## Stored items from a collection
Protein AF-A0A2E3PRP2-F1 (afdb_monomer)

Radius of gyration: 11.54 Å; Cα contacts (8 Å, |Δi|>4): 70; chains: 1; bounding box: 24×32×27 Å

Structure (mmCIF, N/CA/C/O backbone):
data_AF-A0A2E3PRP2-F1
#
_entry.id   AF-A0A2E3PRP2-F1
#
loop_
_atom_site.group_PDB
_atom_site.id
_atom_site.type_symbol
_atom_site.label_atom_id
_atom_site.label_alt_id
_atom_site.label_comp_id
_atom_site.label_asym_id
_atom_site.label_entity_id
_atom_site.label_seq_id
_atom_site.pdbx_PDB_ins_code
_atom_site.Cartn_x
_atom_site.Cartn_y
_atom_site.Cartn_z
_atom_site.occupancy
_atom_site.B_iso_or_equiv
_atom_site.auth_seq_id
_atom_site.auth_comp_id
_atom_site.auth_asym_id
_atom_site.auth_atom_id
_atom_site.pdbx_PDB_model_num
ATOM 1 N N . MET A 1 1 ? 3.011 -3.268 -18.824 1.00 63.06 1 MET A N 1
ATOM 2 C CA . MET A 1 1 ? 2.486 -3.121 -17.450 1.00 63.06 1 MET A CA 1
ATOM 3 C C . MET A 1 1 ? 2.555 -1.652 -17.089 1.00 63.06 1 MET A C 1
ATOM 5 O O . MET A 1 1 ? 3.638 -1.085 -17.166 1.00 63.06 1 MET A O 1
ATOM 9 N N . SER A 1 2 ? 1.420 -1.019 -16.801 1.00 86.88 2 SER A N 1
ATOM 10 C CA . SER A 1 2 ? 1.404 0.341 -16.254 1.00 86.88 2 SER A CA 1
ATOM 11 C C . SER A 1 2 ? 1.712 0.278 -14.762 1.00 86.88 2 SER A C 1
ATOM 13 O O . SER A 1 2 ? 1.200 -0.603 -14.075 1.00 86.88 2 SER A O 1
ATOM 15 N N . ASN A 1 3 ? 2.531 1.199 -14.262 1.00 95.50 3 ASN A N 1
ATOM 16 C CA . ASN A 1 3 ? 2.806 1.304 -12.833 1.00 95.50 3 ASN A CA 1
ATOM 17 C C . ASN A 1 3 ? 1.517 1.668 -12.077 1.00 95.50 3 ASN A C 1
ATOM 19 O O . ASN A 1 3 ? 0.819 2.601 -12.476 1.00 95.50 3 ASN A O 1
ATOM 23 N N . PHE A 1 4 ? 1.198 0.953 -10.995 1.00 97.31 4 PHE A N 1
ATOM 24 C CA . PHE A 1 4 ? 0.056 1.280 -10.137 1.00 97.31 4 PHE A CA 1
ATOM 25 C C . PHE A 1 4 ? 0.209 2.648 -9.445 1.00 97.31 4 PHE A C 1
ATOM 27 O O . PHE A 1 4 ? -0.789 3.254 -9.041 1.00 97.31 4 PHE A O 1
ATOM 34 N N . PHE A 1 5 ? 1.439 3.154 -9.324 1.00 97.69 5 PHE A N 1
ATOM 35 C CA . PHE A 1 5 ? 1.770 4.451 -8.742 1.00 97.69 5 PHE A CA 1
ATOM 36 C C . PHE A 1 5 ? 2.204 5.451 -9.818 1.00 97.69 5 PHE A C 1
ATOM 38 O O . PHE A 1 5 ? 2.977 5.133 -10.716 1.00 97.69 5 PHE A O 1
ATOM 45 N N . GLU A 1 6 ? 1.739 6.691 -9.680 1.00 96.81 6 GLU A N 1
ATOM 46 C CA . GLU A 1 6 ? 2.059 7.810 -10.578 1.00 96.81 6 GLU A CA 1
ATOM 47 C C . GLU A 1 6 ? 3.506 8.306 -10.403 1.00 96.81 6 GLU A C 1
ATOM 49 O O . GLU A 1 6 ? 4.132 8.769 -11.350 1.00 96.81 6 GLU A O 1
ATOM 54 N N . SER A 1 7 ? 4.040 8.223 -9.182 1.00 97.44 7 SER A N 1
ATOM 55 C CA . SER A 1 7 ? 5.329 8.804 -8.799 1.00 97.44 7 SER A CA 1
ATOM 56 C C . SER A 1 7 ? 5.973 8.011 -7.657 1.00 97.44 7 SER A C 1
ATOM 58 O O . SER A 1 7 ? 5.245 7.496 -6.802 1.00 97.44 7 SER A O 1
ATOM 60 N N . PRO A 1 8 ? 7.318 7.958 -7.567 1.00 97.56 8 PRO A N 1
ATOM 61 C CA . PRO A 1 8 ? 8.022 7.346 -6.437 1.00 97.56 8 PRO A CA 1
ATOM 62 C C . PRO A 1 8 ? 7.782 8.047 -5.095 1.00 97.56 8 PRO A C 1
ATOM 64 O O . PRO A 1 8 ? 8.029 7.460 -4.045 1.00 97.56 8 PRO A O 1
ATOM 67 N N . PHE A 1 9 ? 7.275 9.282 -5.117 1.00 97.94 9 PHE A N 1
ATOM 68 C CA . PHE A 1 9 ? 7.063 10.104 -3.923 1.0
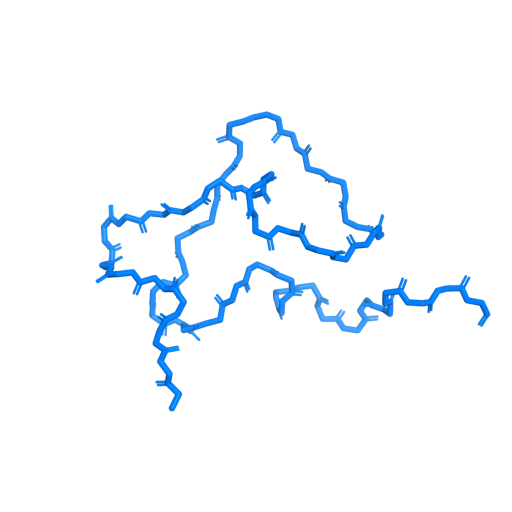0 97.94 9 PHE A CA 1
ATOM 69 C C . PHE A 1 9 ? 5.591 10.190 -3.494 1.00 97.94 9 PHE A C 1
ATOM 71 O O . PHE A 1 9 ? 5.270 10.928 -2.564 1.00 97.94 9 PHE A O 1
ATOM 78 N N . LYS A 1 10 ? 4.685 9.463 -4.163 1.00 97.81 10 LYS A N 1
ATOM 79 C CA . LYS A 1 10 ? 3.240 9.505 -3.898 1.00 97.81 10 LYS A CA 1
ATOM 80 C C . LYS A 1 10 ? 2.691 8.097 -3.677 1.00 97.81 10 LYS A C 1
ATOM 82 O O . LYS A 1 10 ? 2.423 7.363 -4.626 1.00 97.81 10 LYS A O 1
ATOM 87 N N . GLY A 1 11 ? 2.519 7.743 -2.404 1.00 97.75 11 GLY A N 1
ATOM 88 C CA . GLY A 1 11 ? 1.833 6.518 -1.997 1.00 97.75 11 GLY A CA 1
ATOM 89 C C . GLY A 1 11 ? 0.314 6.608 -2.164 1.00 97.75 11 GLY A C 1
ATOM 90 O O . GLY A 1 11 ? -0.236 7.664 -2.479 1.00 97.75 11 GLY A O 1
ATOM 91 N N . LYS A 1 12 ? -0.362 5.487 -1.924 1.00 98.44 12 LYS A N 1
ATOM 92 C CA . LYS A 1 12 ? -1.828 5.375 -1.898 1.00 98.44 12 LYS A CA 1
ATOM 93 C C . LYS A 1 12 ? -2.270 4.810 -0.556 1.00 98.44 12 LYS A C 1
ATOM 95 O O . LYS A 1 12 ? -1.559 3.972 0.012 1.00 98.44 12 LYS A O 1
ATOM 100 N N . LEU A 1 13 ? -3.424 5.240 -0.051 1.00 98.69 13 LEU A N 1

## Task to carry out
Transcribe every record exactly and omit each image.

## Problem solution
Protein AF-A0A2E3PRP2-F1 (afdb_monomer)

Radius of gyration: 11.54 Å; Cα contacts (8 Å, |Δi|>4): 70; chains: 1; bounding box: 24×32×27 Å

Structure (mmCIF, N/CA/C/O backbone):
data_AF-A0A2E3PRP2-F1
#
_entry.id   AF-A0A2E3PRP2-F1
#
loop_
_atom_site.group_PDB
_atom_site.id
_atom_site.type_symbol
_atom_site.label_atom_id
_atom_site.label_alt_id
_atom_site.label_comp_id
_atom_site.label_asym_id
_atom_site.label_entity_id
_atom_site.label_seq_id
_atom_site.pdbx_PDB_ins_code
_atom_site.Cartn_x
_atom_site.Cartn_y
_atom_site.Cartn_z
_atom_site.occupancy
_atom_site.B_iso_or_equiv
_atom_site.auth_seq_id
_atom_site.auth_comp_id
_atom_site.auth_asym_id
_atom_site.auth_atom_id
_atom_site.pdbx_PDB_model_num
ATOM 1 N N . MET A 1 1 ? 3.011 -3.268 -18.824 1.00 63.06 1 MET A N 1
ATOM 2 C CA . MET A 1 1 ? 2.486 -3.121 -17.450 1.00 63.06 1 MET A CA 1
ATOM 3 C C . MET A 1 1 ? 2.555 -1.652 -17.089 1.00 63.06 1 MET A C 1
ATOM 5 O O . MET A 1 1 ? 3.638 -1.085 -17.166 1.00 63.06 1 MET A O 1
ATOM 9 N N . SER A 1 2 ? 1.420 -1.019 -16.801 1.00 86.88 2 SER A N 1
ATOM 10 C CA . SER A 1 2 ? 1.404 0.341 -16.254 1.00 86.88 2 SER A CA 1
ATOM 11 C C . SER A 1 2 ? 1.712 0.278 -14.762 1.00 86.88 2 SER A C 1
ATOM 13 O O . SER A 1 2 ? 1.200 -0.603 -14.075 1.00 86.88 2 SER A O 1
ATOM 15 N N . ASN A 1 3 ? 2.531 1.199 -14.262 1.00 95.50 3 ASN A N 1
ATOM 16 C CA . ASN A 1 3 ? 2.806 1.304 -12.833 1.00 95.50 3 ASN A CA 1
ATOM 17 C C . ASN A 1 3 ? 1.517 1.668 -12.077 1.00 95.50 3 ASN A C 1
ATOM 19 O O . ASN A 1 3 ? 0.819 2.601 -12.476 1.00 95.50 3 ASN A O 1
ATOM 23 N N . PHE A 1 4 ? 1.198 0.953 -10.995 1.00 97.31 4 PHE A N 1
ATOM 24 C CA . PHE A 1 4 ? 0.056 1.280 -10.137 1.00 97.31 4 PHE A CA 1
ATOM 25 C C . PHE A 1 4 ? 0.209 2.648 -9.445 1.00 97.31 4 PHE A C 1
ATOM 27 O O . PHE A 1 4 ? -0.789 3.254 -9.041 1.00 97.31 4 PHE A O 1
ATOM 34 N N . PHE A 1 5 ? 1.439 3.154 -9.324 1.00 97.69 5 PHE A N 1
ATOM 35 C CA . PHE A 1 5 ? 1.770 4.451 -8.742 1.00 97.69 5 PHE A CA 1
ATOM 36 C C . PHE A 1 5 ? 2.204 5.451 -9.818 1.00 97.69 5 PHE A C 1
ATOM 38 O O . PHE A 1 5 ? 2.977 5.133 -10.716 1.00 97.69 5 PHE A O 1
ATOM 45 N N . GLU A 1 6 ? 1.739 6.691 -9.680 1.00 96.81 6 GLU A N 1
ATOM 46 C CA . GLU A 1 6 ? 2.059 7.810 -10.578 1.00 96.81 6 GLU A CA 1
ATOM 47 C C . GLU A 1 6 ? 3.506 8.306 -10.403 1.00 96.81 6 GLU A C 1
ATOM 49 O O . GLU A 1 6 ? 4.132 8.769 -11.350 1.00 96.81 6 GLU A O 1
ATOM 54 N N . SER A 1 7 ? 4.040 8.223 -9.182 1.00 97.44 7 SER A N 1
ATOM 55 C CA . SER A 1 7 ? 5.329 8.804 -8.799 1.00 97.44 7 SER A CA 1
ATOM 56 C C . SER A 1 7 ? 5.973 8.011 -7.657 1.00 97.44 7 SER A C 1
ATOM 58 O O . SER A 1 7 ? 5.245 7.496 -6.802 1.00 97.44 7 SER A O 1
ATOM 60 N N . PRO A 1 8 ? 7.318 7.958 -7.567 1.00 97.56 8 PRO A N 1
ATOM 61 C CA . PRO A 1 8 ? 8.022 7.346 -6.437 1.00 97.56 8 PRO A CA 1
ATOM 62 C C . PRO A 1 8 ? 7.782 8.047 -5.095 1.00 97.56 8 PRO A C 1
ATOM 64 O O . PRO A 1 8 ? 8.029 7.460 -4.045 1.00 97.56 8 PRO A O 1
ATOM 67 N N . PHE A 1 9 ? 7.275 9.282 -5.117 1.00 97.94 9 PHE A N 1
ATOM 68 C CA . PHE A 1 9 ? 7.063 10.104 -3.923 1.0
0 97.94 9 PHE A CA 1
ATOM 69 C C . PHE A 1 9 ? 5.591 10.190 -3.494 1.00 97.94 9 PHE A C 1
ATOM 71 O O . PHE A 1 9 ? 5.270 10.928 -2.564 1.00 97.94 9 PHE A O 1
ATOM 78 N N . LYS A 1 10 ? 4.685 9.463 -4.163 1.00 97.81 10 LYS A N 1
ATOM 79 C CA . LYS A 1 10 ? 3.240 9.505 -3.898 1.00 97.81 10 LYS A CA 1
ATOM 80 C C . LYS A 1 10 ? 2.691 8.097 -3.677 1.00 97.81 10 LYS A C 1
ATOM 82 O O . LYS A 1 10 ? 2.423 7.363 -4.626 1.00 97.81 10 LYS A O 1
ATOM 87 N N . GLY A 1 11 ? 2.519 7.743 -2.404 1.00 97.75 11 GLY A N 1
ATOM 88 C CA . GLY A 1 11 ? 1.833 6.518 -1.997 1.00 97.75 11 GLY A CA 1
ATOM 89 C C . GLY A 1 11 ? 0.314 6.608 -2.164 1.00 97.75 11 GLY A C 1
ATOM 90 O O . GLY A 1 11 ? -0.236 7.664 -2.479 1.00 97.75 11 GLY A O 1
ATOM 91 N N . LYS A 1 12 ? -0.362 5.487 -1.924 1.00 98.44 12 LYS A N 1
ATOM 92 C CA . LYS A 1 12 ? -1.828 5.375 -1.898 1.00 98.44 12 LYS A CA 1
ATOM 93 C C . LYS A 1 12 ? -2.270 4.810 -0.556 1.00 98.44 12 LYS A C 1
ATOM 95 O O . LYS A 1 12 ? -1.559 3.972 0.012 1.00 98.44 12 LYS A O 1
ATOM 100 N N . LEU A 1 13 ? -3.424 5.240 -0.051 1.00 98.69 13 LEU A N 1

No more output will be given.